Extracted data entries:

--- START ---

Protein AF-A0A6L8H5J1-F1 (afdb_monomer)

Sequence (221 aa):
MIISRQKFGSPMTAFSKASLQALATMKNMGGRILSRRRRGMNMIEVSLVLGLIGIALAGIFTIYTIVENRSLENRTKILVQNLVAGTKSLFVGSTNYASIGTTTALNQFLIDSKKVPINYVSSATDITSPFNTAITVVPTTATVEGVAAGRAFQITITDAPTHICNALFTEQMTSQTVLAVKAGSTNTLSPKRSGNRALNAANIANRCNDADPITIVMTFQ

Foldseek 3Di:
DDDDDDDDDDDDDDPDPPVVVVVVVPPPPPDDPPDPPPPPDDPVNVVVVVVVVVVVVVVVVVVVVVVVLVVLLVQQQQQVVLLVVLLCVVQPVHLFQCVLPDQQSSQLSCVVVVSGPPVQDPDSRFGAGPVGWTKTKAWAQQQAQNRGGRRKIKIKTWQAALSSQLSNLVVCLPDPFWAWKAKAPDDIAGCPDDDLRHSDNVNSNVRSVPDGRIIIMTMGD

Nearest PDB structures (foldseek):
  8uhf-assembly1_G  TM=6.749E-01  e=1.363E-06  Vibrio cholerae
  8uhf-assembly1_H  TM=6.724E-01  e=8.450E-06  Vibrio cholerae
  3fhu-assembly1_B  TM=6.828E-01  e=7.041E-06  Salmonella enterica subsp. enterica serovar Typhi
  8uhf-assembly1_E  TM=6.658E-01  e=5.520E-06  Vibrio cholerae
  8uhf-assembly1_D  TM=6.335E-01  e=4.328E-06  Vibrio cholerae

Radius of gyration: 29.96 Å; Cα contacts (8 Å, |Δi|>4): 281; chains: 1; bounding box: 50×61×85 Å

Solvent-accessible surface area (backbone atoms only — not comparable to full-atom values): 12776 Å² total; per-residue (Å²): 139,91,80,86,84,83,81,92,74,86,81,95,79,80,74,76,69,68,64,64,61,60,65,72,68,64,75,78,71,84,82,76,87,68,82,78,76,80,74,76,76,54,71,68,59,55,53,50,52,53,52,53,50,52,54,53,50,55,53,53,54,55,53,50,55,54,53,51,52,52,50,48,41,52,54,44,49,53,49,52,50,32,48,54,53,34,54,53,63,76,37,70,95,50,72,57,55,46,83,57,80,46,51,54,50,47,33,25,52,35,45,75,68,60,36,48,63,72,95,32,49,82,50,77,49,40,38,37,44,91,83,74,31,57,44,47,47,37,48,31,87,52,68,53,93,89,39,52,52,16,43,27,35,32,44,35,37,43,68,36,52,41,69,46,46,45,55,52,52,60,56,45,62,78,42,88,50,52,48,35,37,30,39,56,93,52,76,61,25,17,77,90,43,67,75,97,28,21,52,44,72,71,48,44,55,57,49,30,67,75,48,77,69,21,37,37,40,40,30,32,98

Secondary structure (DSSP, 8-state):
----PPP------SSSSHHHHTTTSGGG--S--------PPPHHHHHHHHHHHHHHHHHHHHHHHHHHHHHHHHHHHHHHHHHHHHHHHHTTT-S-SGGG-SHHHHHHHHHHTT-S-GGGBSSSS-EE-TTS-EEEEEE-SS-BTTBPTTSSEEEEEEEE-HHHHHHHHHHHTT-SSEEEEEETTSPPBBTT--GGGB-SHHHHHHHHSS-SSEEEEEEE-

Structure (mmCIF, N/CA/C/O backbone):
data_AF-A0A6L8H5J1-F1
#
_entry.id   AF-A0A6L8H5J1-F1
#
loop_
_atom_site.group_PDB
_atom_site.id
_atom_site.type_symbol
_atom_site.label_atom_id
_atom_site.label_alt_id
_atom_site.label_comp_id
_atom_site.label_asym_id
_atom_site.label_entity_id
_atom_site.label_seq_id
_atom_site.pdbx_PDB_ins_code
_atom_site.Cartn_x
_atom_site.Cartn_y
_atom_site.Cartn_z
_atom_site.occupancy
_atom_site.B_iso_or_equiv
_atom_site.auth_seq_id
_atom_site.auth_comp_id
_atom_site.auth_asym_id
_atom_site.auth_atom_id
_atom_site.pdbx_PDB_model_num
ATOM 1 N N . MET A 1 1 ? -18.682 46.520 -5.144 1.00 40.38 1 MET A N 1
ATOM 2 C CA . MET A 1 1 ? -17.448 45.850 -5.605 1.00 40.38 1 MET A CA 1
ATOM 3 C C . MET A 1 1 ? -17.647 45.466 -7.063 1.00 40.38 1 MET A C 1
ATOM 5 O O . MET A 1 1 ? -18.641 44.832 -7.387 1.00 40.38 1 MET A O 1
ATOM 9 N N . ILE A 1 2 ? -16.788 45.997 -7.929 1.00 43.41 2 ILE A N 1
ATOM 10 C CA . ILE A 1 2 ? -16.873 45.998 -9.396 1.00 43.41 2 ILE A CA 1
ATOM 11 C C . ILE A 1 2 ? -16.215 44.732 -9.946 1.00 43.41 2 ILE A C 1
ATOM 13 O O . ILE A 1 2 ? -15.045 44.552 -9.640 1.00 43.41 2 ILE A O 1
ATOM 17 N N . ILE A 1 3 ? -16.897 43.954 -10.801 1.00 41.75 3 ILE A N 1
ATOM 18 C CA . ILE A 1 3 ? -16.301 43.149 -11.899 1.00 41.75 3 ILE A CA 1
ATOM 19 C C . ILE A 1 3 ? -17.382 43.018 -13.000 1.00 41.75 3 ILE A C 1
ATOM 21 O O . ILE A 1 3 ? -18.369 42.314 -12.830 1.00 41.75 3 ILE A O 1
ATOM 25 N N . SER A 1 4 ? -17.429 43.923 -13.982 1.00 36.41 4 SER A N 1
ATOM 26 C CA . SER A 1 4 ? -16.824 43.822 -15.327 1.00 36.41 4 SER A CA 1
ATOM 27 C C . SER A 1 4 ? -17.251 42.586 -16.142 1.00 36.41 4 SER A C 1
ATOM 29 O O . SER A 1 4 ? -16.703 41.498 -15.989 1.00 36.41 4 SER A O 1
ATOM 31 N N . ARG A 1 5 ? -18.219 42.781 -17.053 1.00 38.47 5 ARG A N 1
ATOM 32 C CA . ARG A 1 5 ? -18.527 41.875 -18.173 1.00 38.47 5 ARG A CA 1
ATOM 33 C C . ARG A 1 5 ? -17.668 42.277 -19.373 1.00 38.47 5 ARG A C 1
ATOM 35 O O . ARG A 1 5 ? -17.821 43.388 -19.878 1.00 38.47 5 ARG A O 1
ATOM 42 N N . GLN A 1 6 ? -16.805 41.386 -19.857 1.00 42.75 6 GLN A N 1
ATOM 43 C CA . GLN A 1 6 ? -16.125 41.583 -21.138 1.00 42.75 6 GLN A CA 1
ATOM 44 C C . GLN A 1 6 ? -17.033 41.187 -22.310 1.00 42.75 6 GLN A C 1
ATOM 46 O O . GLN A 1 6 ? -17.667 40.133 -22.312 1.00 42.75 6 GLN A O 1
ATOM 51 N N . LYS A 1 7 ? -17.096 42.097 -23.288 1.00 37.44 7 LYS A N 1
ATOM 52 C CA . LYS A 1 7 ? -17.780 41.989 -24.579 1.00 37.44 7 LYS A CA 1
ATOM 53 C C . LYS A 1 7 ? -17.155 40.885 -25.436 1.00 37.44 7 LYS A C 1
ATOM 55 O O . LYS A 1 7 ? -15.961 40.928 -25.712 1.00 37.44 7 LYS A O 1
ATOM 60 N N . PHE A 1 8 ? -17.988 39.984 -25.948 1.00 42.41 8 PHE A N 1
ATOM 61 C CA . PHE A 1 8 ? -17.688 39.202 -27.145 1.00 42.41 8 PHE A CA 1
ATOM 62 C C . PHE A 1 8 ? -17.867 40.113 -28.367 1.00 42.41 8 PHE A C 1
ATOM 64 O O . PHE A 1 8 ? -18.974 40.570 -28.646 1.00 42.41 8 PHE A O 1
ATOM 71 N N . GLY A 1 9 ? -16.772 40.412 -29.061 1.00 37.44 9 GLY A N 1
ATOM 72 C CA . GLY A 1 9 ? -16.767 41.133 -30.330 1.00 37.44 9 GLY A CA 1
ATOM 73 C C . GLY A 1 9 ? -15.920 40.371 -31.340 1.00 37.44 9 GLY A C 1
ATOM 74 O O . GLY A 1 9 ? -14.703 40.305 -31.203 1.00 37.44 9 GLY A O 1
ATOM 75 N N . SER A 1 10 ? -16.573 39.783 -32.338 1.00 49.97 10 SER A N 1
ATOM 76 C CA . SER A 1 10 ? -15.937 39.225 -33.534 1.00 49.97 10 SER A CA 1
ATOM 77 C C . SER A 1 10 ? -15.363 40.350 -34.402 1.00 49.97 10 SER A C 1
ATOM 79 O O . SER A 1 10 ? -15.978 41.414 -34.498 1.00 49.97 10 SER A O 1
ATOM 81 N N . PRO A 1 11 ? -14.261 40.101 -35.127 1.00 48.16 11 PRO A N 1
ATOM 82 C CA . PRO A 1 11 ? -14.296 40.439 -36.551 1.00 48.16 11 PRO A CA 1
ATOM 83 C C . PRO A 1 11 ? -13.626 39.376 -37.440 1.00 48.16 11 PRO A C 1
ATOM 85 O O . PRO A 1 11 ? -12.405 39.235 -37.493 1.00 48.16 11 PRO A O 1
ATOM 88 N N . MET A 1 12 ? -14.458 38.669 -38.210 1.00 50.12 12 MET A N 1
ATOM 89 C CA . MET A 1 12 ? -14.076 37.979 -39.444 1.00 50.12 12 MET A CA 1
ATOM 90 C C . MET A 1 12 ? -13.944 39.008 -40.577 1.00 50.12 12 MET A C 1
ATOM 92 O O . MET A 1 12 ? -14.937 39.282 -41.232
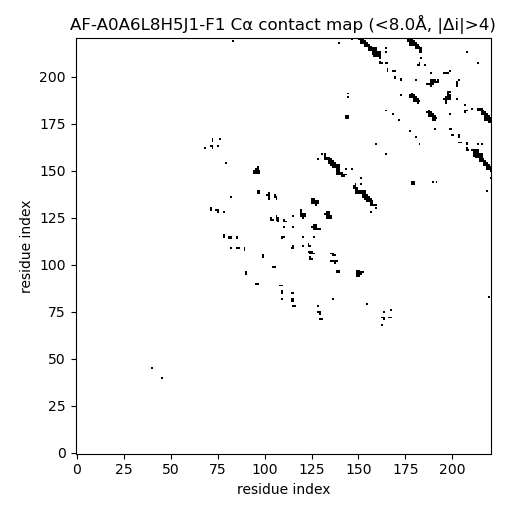 1.00 50.12 12 MET A O 1
ATOM 96 N N . THR A 1 13 ? -12.760 39.569 -40.844 1.00 52.75 13 THR A N 1
ATOM 97 C CA . THR A 1 13 ? -12.486 40.289 -42.120 1.00 52.75 13 THR A CA 1
ATOM 98 C C . THR A 1 13 ? -10.994 40.374 -42.499 1.00 52.75 13 THR A C 1
ATOM 100 O O . THR A 1 13 ? -10.620 41.166 -43.359 1.00 52.75 13 THR A O 1
ATOM 103 N N . ALA A 1 14 ? -10.106 39.548 -41.930 1.00 48.38 14 ALA A N 1
ATOM 104 C CA . ALA A 1 14 ? -8.656 39.663 -42.176 1.00 48.38 14 ALA A CA 1
ATOM 105 C C . ALA A 1 14 ? -8.051 38.643 -43.169 1.00 48.38 14 ALA A C 1
ATOM 107 O O . ALA A 1 14 ? -6.863 38.721 -43.467 1.00 48.38 14 ALA A O 1
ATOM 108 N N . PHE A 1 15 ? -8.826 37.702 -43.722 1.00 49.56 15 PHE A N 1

--- END ---

Take the line above containing "ATOM 83 C C", the line containing "ATOM 89 C CA", and all lines in between, and copy them exactly without anything else.

### Answer to the exercise
ATOM 83 C C . PRO A 1 11 ? -13.626 39.376 -37.440 1.00 48.16 11 PRO A C 1
ATOM 85 O O . PRO A 1 11 ? -12.405 39.235 -37.493 1.00 48.16 11 PRO A O 1
ATOM 88 N N . MET A 1 12 ? -14.458 38.669 -38.210 1.00 50.12 12 MET A N 1
ATOM 89 C CA . MET A 1 12 ? -14.076 37.979 -39.444 1.00 50.12 12 MET A CA 1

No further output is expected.